I love my wife and just got back from our honeymoon in SF (after 5 years together), where we incidentally dropped by the armory bar, since the tours were sold out for the dates that we were there, but Kink University has become an important part of our life.
I have been stressed to the limit with catching up on work since then, and within that context I made the mistake of watching the video on poly with her. This pushed me beyond my strained coping abilities.
My wife is happy in our relationship but has expressed an interest in having a lover on the side for variety, and for achieving the NRE that Nina speaks of.
I can warm up to many things including the idea of casual sex with good friends as well as swinging, which I have been working towards exploring - taking the lead to make things less threatening, but poly is my worst nightmare and it is the one boundary that has not moved in my voyage of discovery. Multiple loving bonds of friendship are essential and the idea of casual sex with carefully screened friends or strangers under controlled situations is hot and seems like it could be safe and rewarding, but an intimate outside relationship fueled by sexual attraction is something that on self-reflection, I cannot imagine surviving my partner doing. As a mater of principle I don't want to discourage her from anything, but I seriously doubt that I could personally handle it unless I lost my libido or stopped caring about her and stopped wanting to share my life with her.

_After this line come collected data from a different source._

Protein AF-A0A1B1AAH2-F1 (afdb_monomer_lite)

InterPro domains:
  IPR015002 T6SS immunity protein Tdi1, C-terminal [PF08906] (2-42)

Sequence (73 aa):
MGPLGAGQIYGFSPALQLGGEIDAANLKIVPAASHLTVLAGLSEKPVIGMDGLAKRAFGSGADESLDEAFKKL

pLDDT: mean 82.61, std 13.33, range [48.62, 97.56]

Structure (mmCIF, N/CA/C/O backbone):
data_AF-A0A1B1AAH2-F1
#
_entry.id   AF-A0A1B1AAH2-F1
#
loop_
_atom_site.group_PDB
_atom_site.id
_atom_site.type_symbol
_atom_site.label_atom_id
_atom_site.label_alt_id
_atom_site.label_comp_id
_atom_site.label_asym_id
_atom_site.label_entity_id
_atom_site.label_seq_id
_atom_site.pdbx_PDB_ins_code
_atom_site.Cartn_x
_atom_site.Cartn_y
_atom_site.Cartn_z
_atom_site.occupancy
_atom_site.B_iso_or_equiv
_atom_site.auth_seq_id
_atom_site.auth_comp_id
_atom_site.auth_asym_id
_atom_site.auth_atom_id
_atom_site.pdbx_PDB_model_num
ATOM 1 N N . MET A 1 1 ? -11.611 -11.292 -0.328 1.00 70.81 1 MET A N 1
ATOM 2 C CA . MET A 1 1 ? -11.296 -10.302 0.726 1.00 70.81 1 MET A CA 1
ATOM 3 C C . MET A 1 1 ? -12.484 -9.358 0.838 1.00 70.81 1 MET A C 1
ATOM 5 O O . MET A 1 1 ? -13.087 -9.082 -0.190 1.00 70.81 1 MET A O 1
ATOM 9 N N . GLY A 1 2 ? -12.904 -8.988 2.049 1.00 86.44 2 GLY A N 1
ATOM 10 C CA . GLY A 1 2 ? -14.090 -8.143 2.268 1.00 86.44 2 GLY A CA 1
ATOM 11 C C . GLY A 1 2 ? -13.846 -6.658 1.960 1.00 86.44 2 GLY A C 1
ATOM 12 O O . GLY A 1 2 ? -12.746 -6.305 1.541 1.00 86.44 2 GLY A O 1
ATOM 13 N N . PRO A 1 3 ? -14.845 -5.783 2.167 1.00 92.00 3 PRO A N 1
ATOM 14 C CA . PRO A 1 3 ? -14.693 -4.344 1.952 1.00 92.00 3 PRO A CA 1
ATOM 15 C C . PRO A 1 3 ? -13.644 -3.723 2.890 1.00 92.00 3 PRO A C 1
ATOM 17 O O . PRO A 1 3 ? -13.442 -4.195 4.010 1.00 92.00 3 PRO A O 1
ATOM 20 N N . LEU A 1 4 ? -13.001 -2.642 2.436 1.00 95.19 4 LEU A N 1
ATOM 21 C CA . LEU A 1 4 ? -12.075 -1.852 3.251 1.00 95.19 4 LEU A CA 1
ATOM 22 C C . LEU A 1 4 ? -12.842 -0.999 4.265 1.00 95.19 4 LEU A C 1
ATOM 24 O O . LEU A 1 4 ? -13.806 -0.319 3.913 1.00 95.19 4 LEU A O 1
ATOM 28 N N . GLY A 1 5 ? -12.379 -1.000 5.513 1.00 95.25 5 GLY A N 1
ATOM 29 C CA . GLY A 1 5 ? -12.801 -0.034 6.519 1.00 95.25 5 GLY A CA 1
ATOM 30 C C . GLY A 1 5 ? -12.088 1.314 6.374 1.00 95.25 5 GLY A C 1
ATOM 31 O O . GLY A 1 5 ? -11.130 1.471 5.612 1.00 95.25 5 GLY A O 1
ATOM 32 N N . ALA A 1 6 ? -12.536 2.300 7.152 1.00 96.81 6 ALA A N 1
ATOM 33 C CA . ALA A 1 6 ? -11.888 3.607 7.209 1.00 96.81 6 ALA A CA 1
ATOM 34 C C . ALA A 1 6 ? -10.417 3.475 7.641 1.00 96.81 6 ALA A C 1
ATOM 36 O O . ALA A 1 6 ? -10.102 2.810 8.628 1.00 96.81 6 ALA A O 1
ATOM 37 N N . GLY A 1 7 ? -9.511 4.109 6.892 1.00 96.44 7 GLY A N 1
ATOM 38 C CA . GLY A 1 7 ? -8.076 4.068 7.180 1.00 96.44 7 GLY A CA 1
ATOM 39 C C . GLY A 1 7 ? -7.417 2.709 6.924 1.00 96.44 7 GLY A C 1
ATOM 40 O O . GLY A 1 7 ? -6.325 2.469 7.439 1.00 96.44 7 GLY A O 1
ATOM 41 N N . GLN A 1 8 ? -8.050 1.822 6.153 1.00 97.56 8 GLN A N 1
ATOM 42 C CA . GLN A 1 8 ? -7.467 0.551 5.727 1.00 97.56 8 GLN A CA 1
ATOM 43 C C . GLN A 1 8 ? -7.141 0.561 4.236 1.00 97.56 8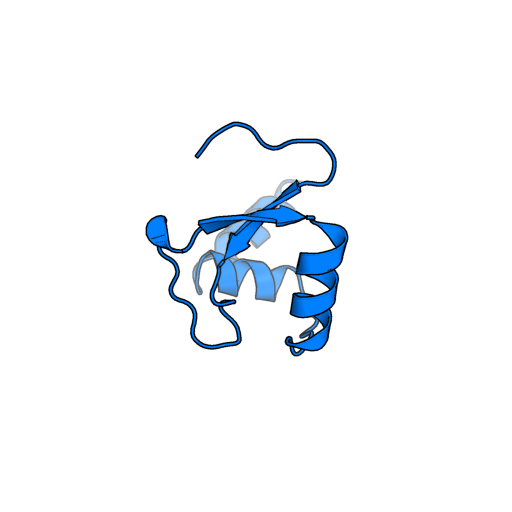 GLN A C 1
ATOM 45 O O . GLN A 1 8 ? -7.796 1.233 3.443 1.00 97.56 8 GLN A O 1
ATOM 50 N N . ILE A 1 9 ? -6.135 -0.224 3.859 1.00 95.94 9 ILE A N 1
ATOM 51 C CA . ILE A 1 9 ? -5.763 -0.469 2.464 1.00 95.94 9 ILE A CA 1
ATOM 52 C C . ILE A 1 9 ? -5.512 -1.953 2.239 1.00 95.94 9 ILE A C 1
ATOM 54 O O . ILE A 1 9 ? -5.307 -2.720 3.183 1.00 95.94 9 ILE A O 1
ATOM 58 N N . TYR A 1 10 ? -5.469 -2.333 0.969 1.00 94.69 10 TYR A N 1
ATOM 59 C CA . TYR A 1 10 ? -4.853 -3.578 0.555 1.00 94.69 10 TYR A CA 1
ATOM 60 C C . TYR A 1 10 ? -3.335 -3.393 0.469 1.00 94.69 10 TYR A C 1
ATOM 62 O O . TYR A 1 10 ? -2.854 -2.548 -0.283 1.00 94.69 10 TYR A O 1
ATOM 70 N N . GLY A 1 11 ? -2.592 -4.167 1.255 1.00 93.75 11 GLY A N 1
ATOM 71 C CA . GLY A 1 11 ? -1.132 -4.145 1.289 1.00 93.75 11 GLY A CA 1
ATOM 72 C C . GLY A 1 11 ? -0.545 -5.529 1.040 1.00 93.75 11 GLY A C 1
ATOM 73 O O . GLY A 1 11 ? -1.121 -6.535 1.462 1.00 93.75 11 GLY A O 1
ATOM 74 N N . PHE A 1 12 ? 0.607 -5.577 0.370 1.00 94.12 12 PHE A N 1
ATOM 75 C CA . PHE A 1 12 ? 1.356 -6.816 0.168 1.00 94.12 12 PHE A CA 1
ATOM 76 C C . PHE A 1 12 ? 2.081 -7.224 1.456 1.00 94.12 12 PHE A C 1
ATOM 78 O O . PHE A 1 12 ? 2.722 -6.408 2.124 1.00 94.12 12 PHE A O 1
ATOM 85 N N . SER A 1 13 ? 1.968 -8.500 1.816 1.00 90.81 13 SER A N 1
ATOM 86 C CA . SER A 1 13 ? 2.635 -9.101 2.969 1.00 90.81 13 SER A CA 1
ATOM 87 C C . SER A 1 13 ? 3.145 -10.496 2.584 1.00 90.81 13 SER A C 1
ATOM 89 O O . SER A 1 13 ? 2.333 -11.423 2.563 1.00 90.81 13 SER A O 1
ATOM 91 N N . PRO A 1 14 ? 4.458 -10.671 2.322 1.00 89.56 14 PRO A N 1
ATOM 92 C CA . PRO A 1 14 ? 5.556 -9.712 2.535 1.00 89.56 14 PRO A CA 1
ATOM 93 C C . PRO A 1 14 ? 5.506 -8.471 1.628 1.00 89.56 14 PRO A C 1
ATOM 95 O O . PRO A 1 14 ? 4.902 -8.501 0.561 1.00 89.56 14 PRO A O 1
ATOM 98 N N . ALA A 1 15 ? 6.141 -7.373 2.053 1.00 89.19 15 ALA A N 1
ATOM 99 C CA . ALA A 1 15 ? 6.256 -6.170 1.226 1.00 89.19 15 ALA A CA 1
ATOM 100 C C . ALA A 1 15 ? 7.077 -6.460 -0.040 1.00 89.19 15 ALA A C 1
ATOM 102 O O . ALA A 1 15 ? 8.064 -7.195 0.018 1.00 89.19 15 ALA A O 1
ATOM 103 N N . LEU A 1 16 ? 6.720 -5.839 -1.168 1.00 89.75 16 LEU A N 1
ATOM 104 C CA . LEU A 1 16 ? 7.405 -6.059 -2.450 1.00 89.75 16 LEU A CA 1
ATOM 105 C C . LEU A 1 16 ? 8.900 -5.703 -2.374 1.00 89.75 16 LEU A C 1
ATOM 107 O O . LEU A 1 16 ? 9.739 -6.417 -2.913 1.00 89.75 16 LEU A O 1
ATOM 111 N N . GLN A 1 17 ? 9.251 -4.647 -1.631 1.00 85.81 17 GLN A N 1
ATOM 112 C CA . GLN A 1 17 ? 10.640 -4.225 -1.400 1.00 85.81 17 GLN A CA 1
ATOM 113 C C . GLN A 1 17 ? 11.470 -5.269 -0.634 1.00 85.81 17 GLN A C 1
ATOM 115 O O . GLN A 1 17 ? 12.693 -5.223 -0.670 1.00 85.81 17 GLN A O 1
ATOM 120 N N . LEU A 1 18 ? 10.813 -6.208 0.053 1.00 88.12 18 LEU A N 1
ATOM 121 C CA . LEU A 1 18 ? 11.440 -7.304 0.793 1.00 88.12 18 LEU A CA 1
ATOM 122 C C . LEU A 1 18 ? 11.373 -8.636 0.027 1.00 88.12 18 LEU A C 1
ATOM 124 O O . LEU A 1 18 ? 11.502 -9.696 0.634 1.00 88.12 18 LEU A O 1
ATOM 128 N N . GLY A 1 19 ? 11.137 -8.596 -1.288 1.00 87.00 19 GLY A N 1
ATOM 129 C CA . GLY A 1 19 ? 11.000 -9.793 -2.121 1.00 87.00 19 GLY A CA 1
ATOM 130 C C . GLY A 1 19 ? 9.603 -10.414 -2.096 1.00 87.00 19 GLY A C 1
ATOM 131 O O . GLY A 1 19 ? 9.448 -11.571 -2.470 1.00 87.00 19 GLY A O 1
ATOM 132 N N . GLY A 1 20 ? 8.585 -9.673 -1.647 1.00 88.56 20 GLY A N 1
ATOM 133 C CA . GLY A 1 20 ? 7.193 -10.097 -1.782 1.00 88.56 20 GLY A CA 1
ATOM 134 C C . GLY A 1 20 ? 6.774 -10.203 -3.250 1.00 88.56 20 GLY A C 1
ATOM 135 O O . GLY A 1 20 ? 7.139 -9.362 -4.072 1.00 88.56 20 GLY A O 1
ATOM 136 N N . GLU A 1 21 ? 5.979 -11.219 -3.570 1.00 92.00 21 GLU A N 1
ATOM 137 C CA . GLU A 1 21 ? 5.467 -11.440 -4.923 1.00 92.00 21 GLU A CA 1
ATOM 138 C C . GLU A 1 21 ? 4.131 -10.723 -5.140 1.00 92.00 21 GLU A C 1
ATOM 140 O O . GLU A 1 21 ? 3.295 -10.640 -4.230 1.00 92.00 21 GLU A O 1
ATOM 145 N N . ILE A 1 22 ? 3.912 -10.242 -6.369 1.00 91.44 22 ILE A N 1
ATOM 146 C CA . ILE A 1 22 ? 2.634 -9.666 -6.801 1.00 91.44 22 ILE A CA 1
ATOM 147 C C . ILE A 1 22 ? 1.650 -10.817 -7.049 1.00 91.44 22 ILE A C 1
ATOM 149 O O . ILE A 1 22 ? 1.434 -11.247 -8.177 1.00 91.44 22 ILE A O 1
ATOM 153 N N . ASP A 1 23 ? 1.067 -11.310 -5.960 1.00 91.81 23 ASP A N 1
ATOM 154 C CA . ASP A 1 23 ? 0.041 -12.352 -5.948 1.00 91.81 23 ASP A CA 1
ATOM 155 C C . ASP A 1 23 ? -1.158 -11.883 -5.106 1.00 91.81 23 ASP A C 1
ATOM 157 O O . ASP A 1 23 ? -1.002 -11.260 -4.050 1.00 91.81 23 ASP A O 1
ATOM 161 N N . ALA A 1 24 ? -2.368 -12.207 -5.561 1.00 90.88 24 ALA A N 1
ATOM 162 C CA . ALA A 1 24 ? -3.602 -12.023 -4.806 1.00 90.88 24 ALA A CA 1
ATOM 163 C C . ALA A 1 24 ? -3.566 -12.708 -3.428 1.00 90.88 24 ALA A C 1
ATOM 165 O O . ALA A 1 24 ? -4.136 -12.184 -2.474 1.00 90.88 24 ALA A O 1
ATOM 166 N N . ALA A 1 25 ? -2.867 -13.837 -3.293 1.00 93.12 25 ALA A N 1
ATOM 167 C CA . ALA A 1 25 ? -2.669 -14.536 -2.026 1.00 93.12 25 ALA A CA 1
ATOM 168 C C . ALA A 1 25 ? -1.844 -13.725 -1.008 1.00 93.12 25 ALA A C 1
ATOM 170 O O . ALA A 1 25 ? -2.005 -13.904 0.201 1.00 93.12 25 ALA A O 1
ATOM 171 N N . ASN A 1 26 ? -1.004 -12.799 -1.481 1.00 93.06 26 ASN A N 1
ATOM 172 C CA . ASN A 1 26 ? -0.155 -11.953 -0.638 1.00 93.06 26 ASN A CA 1
ATOM 173 C C . ASN A 1 26 ? -0.830 -10.635 -0.231 1.00 93.06 26 ASN A C 1
ATOM 175 O O . ASN A 1 26 ? -0.278 -9.885 0.580 1.00 93.06 26 ASN A O 1
ATOM 179 N N . LEU A 1 27 ? -2.017 -10.340 -0.767 1.00 94.00 27 LEU A N 1
ATOM 180 C CA . LEU A 1 27 ? -2.793 -9.154 -0.423 1.00 94.00 27 LEU A CA 1
ATOM 181 C C . LEU A 1 27 ? -3.512 -9.345 0.916 1.00 94.00 27 LEU A C 1
ATOM 183 O O . LEU A 1 27 ? -4.218 -10.325 1.147 1.00 94.00 27 LEU A O 1
ATOM 187 N N . LYS A 1 28 ? -3.351 -8.370 1.815 1.00 94.00 28 LYS A N 1
ATOM 188 C CA . LYS A 1 28 ? -4.002 -8.332 3.133 1.00 94.00 28 LYS A CA 1
ATOM 189 C C . LYS A 1 28 ? -4.634 -6.966 3.375 1.00 94.00 28 LYS A C 1
ATOM 191 O O . LYS A 1 28 ? -4.107 -5.950 2.929 1.00 94.00 28 LYS A O 1
ATOM 196 N N . ILE A 1 29 ? -5.757 -6.935 4.094 1.00 96.12 29 ILE A N 1
ATOM 197 C CA . ILE A 1 29 ? -6.312 -5.676 4.609 1.00 96.12 29 ILE A CA 1
ATOM 198 C C . ILE A 1 29 ? -5.464 -5.267 5.812 1.00 96.12 29 ILE A C 1
ATOM 200 O O . ILE A 1 29 ? -5.347 -6.027 6.773 1.00 96.12 29 ILE A O 1
ATOM 204 N N . VAL A 1 30 ? -4.863 -4.083 5.750 1.00 94.62 30 VAL A N 1
ATOM 205 C CA . VAL A 1 30 ? -3.930 -3.576 6.765 1.00 94.62 30 VAL A CA 1
ATOM 206 C C . VAL A 1 30 ? -4.252 -2.124 7.137 1.00 94.62 30 VAL A C 1
ATOM 208 O O . VAL A 1 30 ? -4.825 -1.398 6.319 1.00 94.62 30 VAL A O 1
ATOM 211 N N . PRO A 1 31 ? -3.880 -1.660 8.347 1.00 96.56 31 PRO A N 1
ATOM 212 C CA . PRO A 1 31 ? -3.974 -0.246 8.707 1.00 96.56 31 PRO A CA 1
ATOM 213 C C . PRO A 1 31 ? -3.082 0.608 7.799 1.00 96.56 31 PRO A C 1
ATOM 215 O O . PRO A 1 31 ? -1.870 0.394 7.735 1.00 96.56 31 PRO A O 1
ATOM 218 N N . ALA A 1 32 ? -3.674 1.591 7.120 1.00 95.75 32 ALA A N 1
ATOM 219 C CA . ALA A 1 32 ? -3.006 2.383 6.093 1.00 95.75 32 ALA A CA 1
ATOM 220 C C . ALA A 1 32 ? -1.809 3.155 6.647 1.00 95.75 32 ALA A C 1
ATOM 222 O O . ALA A 1 32 ? -0.713 3.039 6.111 1.00 95.75 32 ALA A O 1
ATOM 223 N N . ALA A 1 33 ? -2.001 3.895 7.744 1.00 96.25 33 ALA A N 1
ATOM 224 C CA . ALA A 1 33 ? -0.947 4.723 8.325 1.00 96.25 33 ALA A CA 1
ATOM 225 C C . ALA A 1 33 ? 0.280 3.881 8.700 1.00 96.25 33 ALA A C 1
ATOM 227 O O . ALA A 1 33 ? 1.368 4.118 8.186 1.00 96.25 33 ALA A O 1
ATOM 228 N N . SER A 1 34 ? 0.094 2.842 9.519 1.00 94.12 34 SER A N 1
ATOM 229 C CA . SER A 1 34 ? 1.191 1.977 9.962 1.00 94.12 34 SER A CA 1
ATOM 230 C C . SER A 1 34 ? 1.876 1.262 8.798 1.00 94.12 34 SER A C 1
ATOM 232 O O . SER A 1 34 ? 3.103 1.222 8.746 1.00 94.12 34 SER A O 1
ATOM 234 N N . HIS A 1 35 ? 1.107 0.721 7.848 1.00 93.69 35 HIS A N 1
ATOM 235 C CA . HIS A 1 35 ? 1.678 0.005 6.710 1.00 93.69 35 HIS A CA 1
ATOM 236 C C . HIS A 1 35 ? 2.484 0.938 5.798 1.00 93.69 35 HIS A C 1
ATOM 238 O O . HIS A 1 35 ? 3.622 0.626 5.453 1.00 93.69 35 HIS A O 1
ATOM 244 N N . LEU A 1 36 ? 1.945 2.114 5.466 1.00 92.50 36 LEU A N 1
ATOM 245 C CA . LEU A 1 36 ? 2.642 3.105 4.645 1.00 92.50 36 LEU A CA 1
ATOM 246 C C . LEU A 1 36 ? 3.878 3.673 5.349 1.00 92.50 36 LEU A C 1
ATOM 248 O O . LEU A 1 36 ? 4.884 3.893 4.683 1.00 92.50 36 LEU A O 1
ATOM 252 N N . THR A 1 37 ? 3.853 3.859 6.674 1.00 93.62 37 THR A N 1
ATOM 253 C CA . THR A 1 37 ? 5.044 4.255 7.444 1.00 93.62 37 THR A CA 1
ATOM 254 C C . THR A 1 37 ? 6.166 3.230 7.297 1.00 93.62 37 THR A C 1
ATOM 256 O O . THR A 1 37 ? 7.309 3.616 7.057 1.00 93.62 37 THR A O 1
ATOM 259 N N . VAL A 1 38 ? 5.848 1.934 7.384 1.00 91.62 38 VAL A N 1
ATOM 260 C CA . VAL A 1 38 ? 6.837 0.865 7.181 1.00 91.62 38 VAL A CA 1
ATOM 261 C C . VAL A 1 38 ? 7.379 0.900 5.752 1.00 91.62 38 VAL A C 1
ATOM 263 O O . VAL A 1 38 ? 8.591 0.961 5.566 1.00 91.62 38 VAL A O 1
ATOM 266 N N . LEU A 1 39 ? 6.510 0.947 4.736 1.00 90.88 39 LEU A N 1
ATOM 267 C CA . LEU A 1 39 ? 6.943 1.004 3.333 1.00 90.88 39 LEU A CA 1
ATOM 268 C C . LEU A 1 39 ? 7.801 2.244 3.035 1.00 90.88 39 LEU A C 1
ATOM 270 O O . LEU A 1 39 ? 8.796 2.157 2.318 1.00 90.88 39 LEU A O 1
ATOM 274 N N . ALA A 1 40 ? 7.459 3.390 3.624 1.00 88.75 40 ALA A N 1
ATOM 275 C CA . ALA A 1 40 ? 8.206 4.632 3.469 1.00 88.75 40 ALA A CA 1
ATOM 276 C C . ALA A 1 40 ? 9.607 4.585 4.099 1.00 88.75 40 ALA A C 1
ATOM 278 O O . ALA A 1 40 ? 10.456 5.377 3.684 1.00 88.75 40 A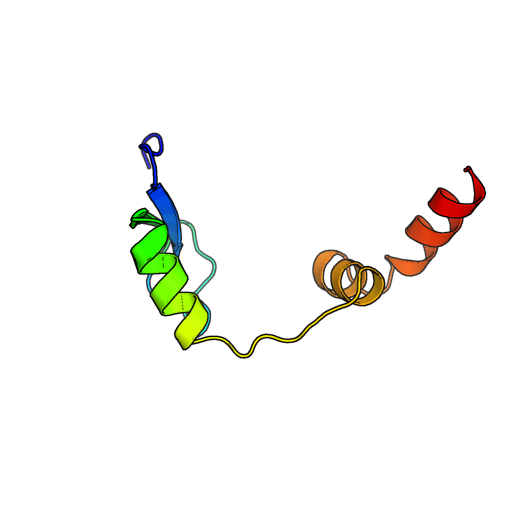LA A O 1
ATOM 279 N N . GLY A 1 41 ? 9.833 3.710 5.086 1.00 89.31 41 GLY A N 1
ATOM 280 C CA . GLY A 1 41 ? 11.149 3.442 5.672 1.00 89.31 41 GLY A CA 1
ATOM 281 C C . GLY A 1 41 ? 11.967 2.398 4.905 1.00 89.31 41 GLY A C 1
ATOM 282 O O . GLY A 1 41 ? 13.189 2.413 4.992 1.00 89.31 41 GLY A O 1
ATOM 283 N N . LEU A 1 42 ? 11.309 1.514 4.147 1.00 86.00 42 LEU A N 1
ATOM 284 C CA . LEU A 1 42 ? 11.958 0.453 3.365 1.00 86.00 42 LEU A CA 1
ATOM 285 C C . LEU A 1 42 ? 12.378 0.891 1.955 1.00 86.00 42 LEU A C 1
ATOM 287 O O . LEU A 1 42 ? 13.238 0.258 1.352 1.00 86.00 42 LEU A O 1
ATOM 291 N N . SER A 1 43 ? 11.738 1.919 1.397 1.00 70.25 43 SER A N 1
ATOM 292 C CA . SER A 1 43 ? 11.915 2.289 -0.008 1.00 70.25 43 SER A CA 1
ATOM 293 C C . SER A 1 43 ? 12.966 3.380 -0.198 1.00 70.25 43 SER A C 1
ATOM 295 O O . SER A 1 43 ? 12.892 4.438 0.430 1.00 70.25 43 SER A O 1
ATOM 297 N N . GLU A 1 44 ? 13.845 3.200 -1.185 1.00 69.56 44 GLU A N 1
ATOM 298 C CA . GLU A 1 44 ? 14.418 4.346 -1.894 1.00 69.56 44 GLU A CA 1
ATOM 299 C C . GLU A 1 44 ? 13.270 5.119 -2.559 1.00 69.56 44 GLU A C 1
ATOM 301 O O . GLU A 1 44 ? 12.312 4.519 -3.057 1.00 69.56 44 GLU A O 1
ATOM 306 N N . LYS A 1 45 ? 13.315 6.452 -2.523 1.00 71.56 45 LYS A N 1
ATOM 307 C CA . LYS A 1 45 ? 12.244 7.326 -3.030 1.00 71.56 45 LYS A CA 1
ATOM 308 C C . LYS A 1 45 ? 12.715 8.037 -4.301 1.00 71.56 45 LYS A C 1
ATOM 310 O O . LYS A 1 45 ? 13.018 9.229 -4.238 1.00 71.56 45 LYS A O 1
ATOM 315 N N . PRO A 1 46 ? 12.830 7.335 -5.443 1.00 71.25 46 PRO A N 1
ATOM 316 C CA . PRO A 1 46 ? 13.195 7.984 -6.689 1.00 71.25 46 PRO A CA 1
ATOM 317 C C . PRO A 1 46 ? 12.077 8.949 -7.089 1.00 71.25 46 PRO A C 1
ATOM 319 O O . PRO A 1 46 ? 10.922 8.551 -7.245 1.00 71.25 46 PRO A O 1
ATOM 322 N N . VAL A 1 47 ? 12.425 10.225 -7.249 1.00 78.19 47 VAL A N 1
ATOM 323 C CA . VAL A 1 47 ? 11.539 11.201 -7.884 1.00 78.19 47 VAL A CA 1
ATOM 324 C C . VAL A 1 47 ? 11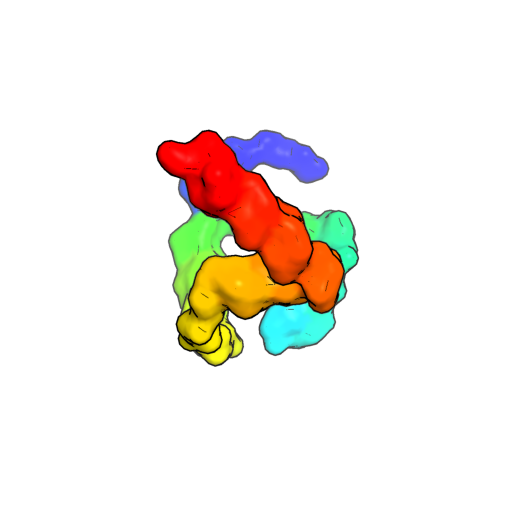.557 10.896 -9.373 1.00 78.19 47 VAL A C 1
ATOM 326 O O . VAL A 1 47 ? 12.610 10.951 -10.005 1.00 78.19 47 VAL A O 1
ATOM 329 N N . ILE A 1 48 ? 10.401 10.537 -9.918 1.00 82.88 48 ILE A N 1
ATOM 330 C CA . ILE A 1 48 ? 10.242 10.262 -11.341 1.00 82.88 48 ILE A CA 1
ATOM 331 C C . ILE A 1 48 ? 9.311 11.309 -11.948 1.00 82.88 48 ILE A C 1
ATOM 333 O O . ILE A 1 48 ? 8.262 11.615 -11.378 1.00 82.88 48 ILE A O 1
ATOM 337 N N . GLY A 1 49 ? 9.726 11.888 -13.074 1.00 87.06 49 GLY A N 1
ATOM 338 C CA . GLY A 1 49 ? 8.881 12.769 -13.875 1.00 87.06 49 GLY A CA 1
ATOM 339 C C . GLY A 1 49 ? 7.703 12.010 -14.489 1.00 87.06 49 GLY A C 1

I will be exploring why I am so violently opposed to this, and I will also continue doing everything that I can to ensure that she is fulfilled within a relationship that I can be part of, but I also want tools for protecting and strengthening my relationship with her and keeping things that we cannot handle in our relationship in the realm of fantasies explored through alternatives that are safer to our relationship.
I have reached out to a therapist on the KAP and am waiting to hear back.
I have started discussing these issues with more of my friends.
I acknowledge the attractiveness of some types of poly situations but the down-sides and risks seem too great for me. Life is too good without this complication.
Even though it is something that she has expressed as a possible need in the distant future that might or might not come to fruition, I am really struggling with this and it is affecting my ability to work and sleep. I welcome your thoughts on my situation, as again, I am really struggling.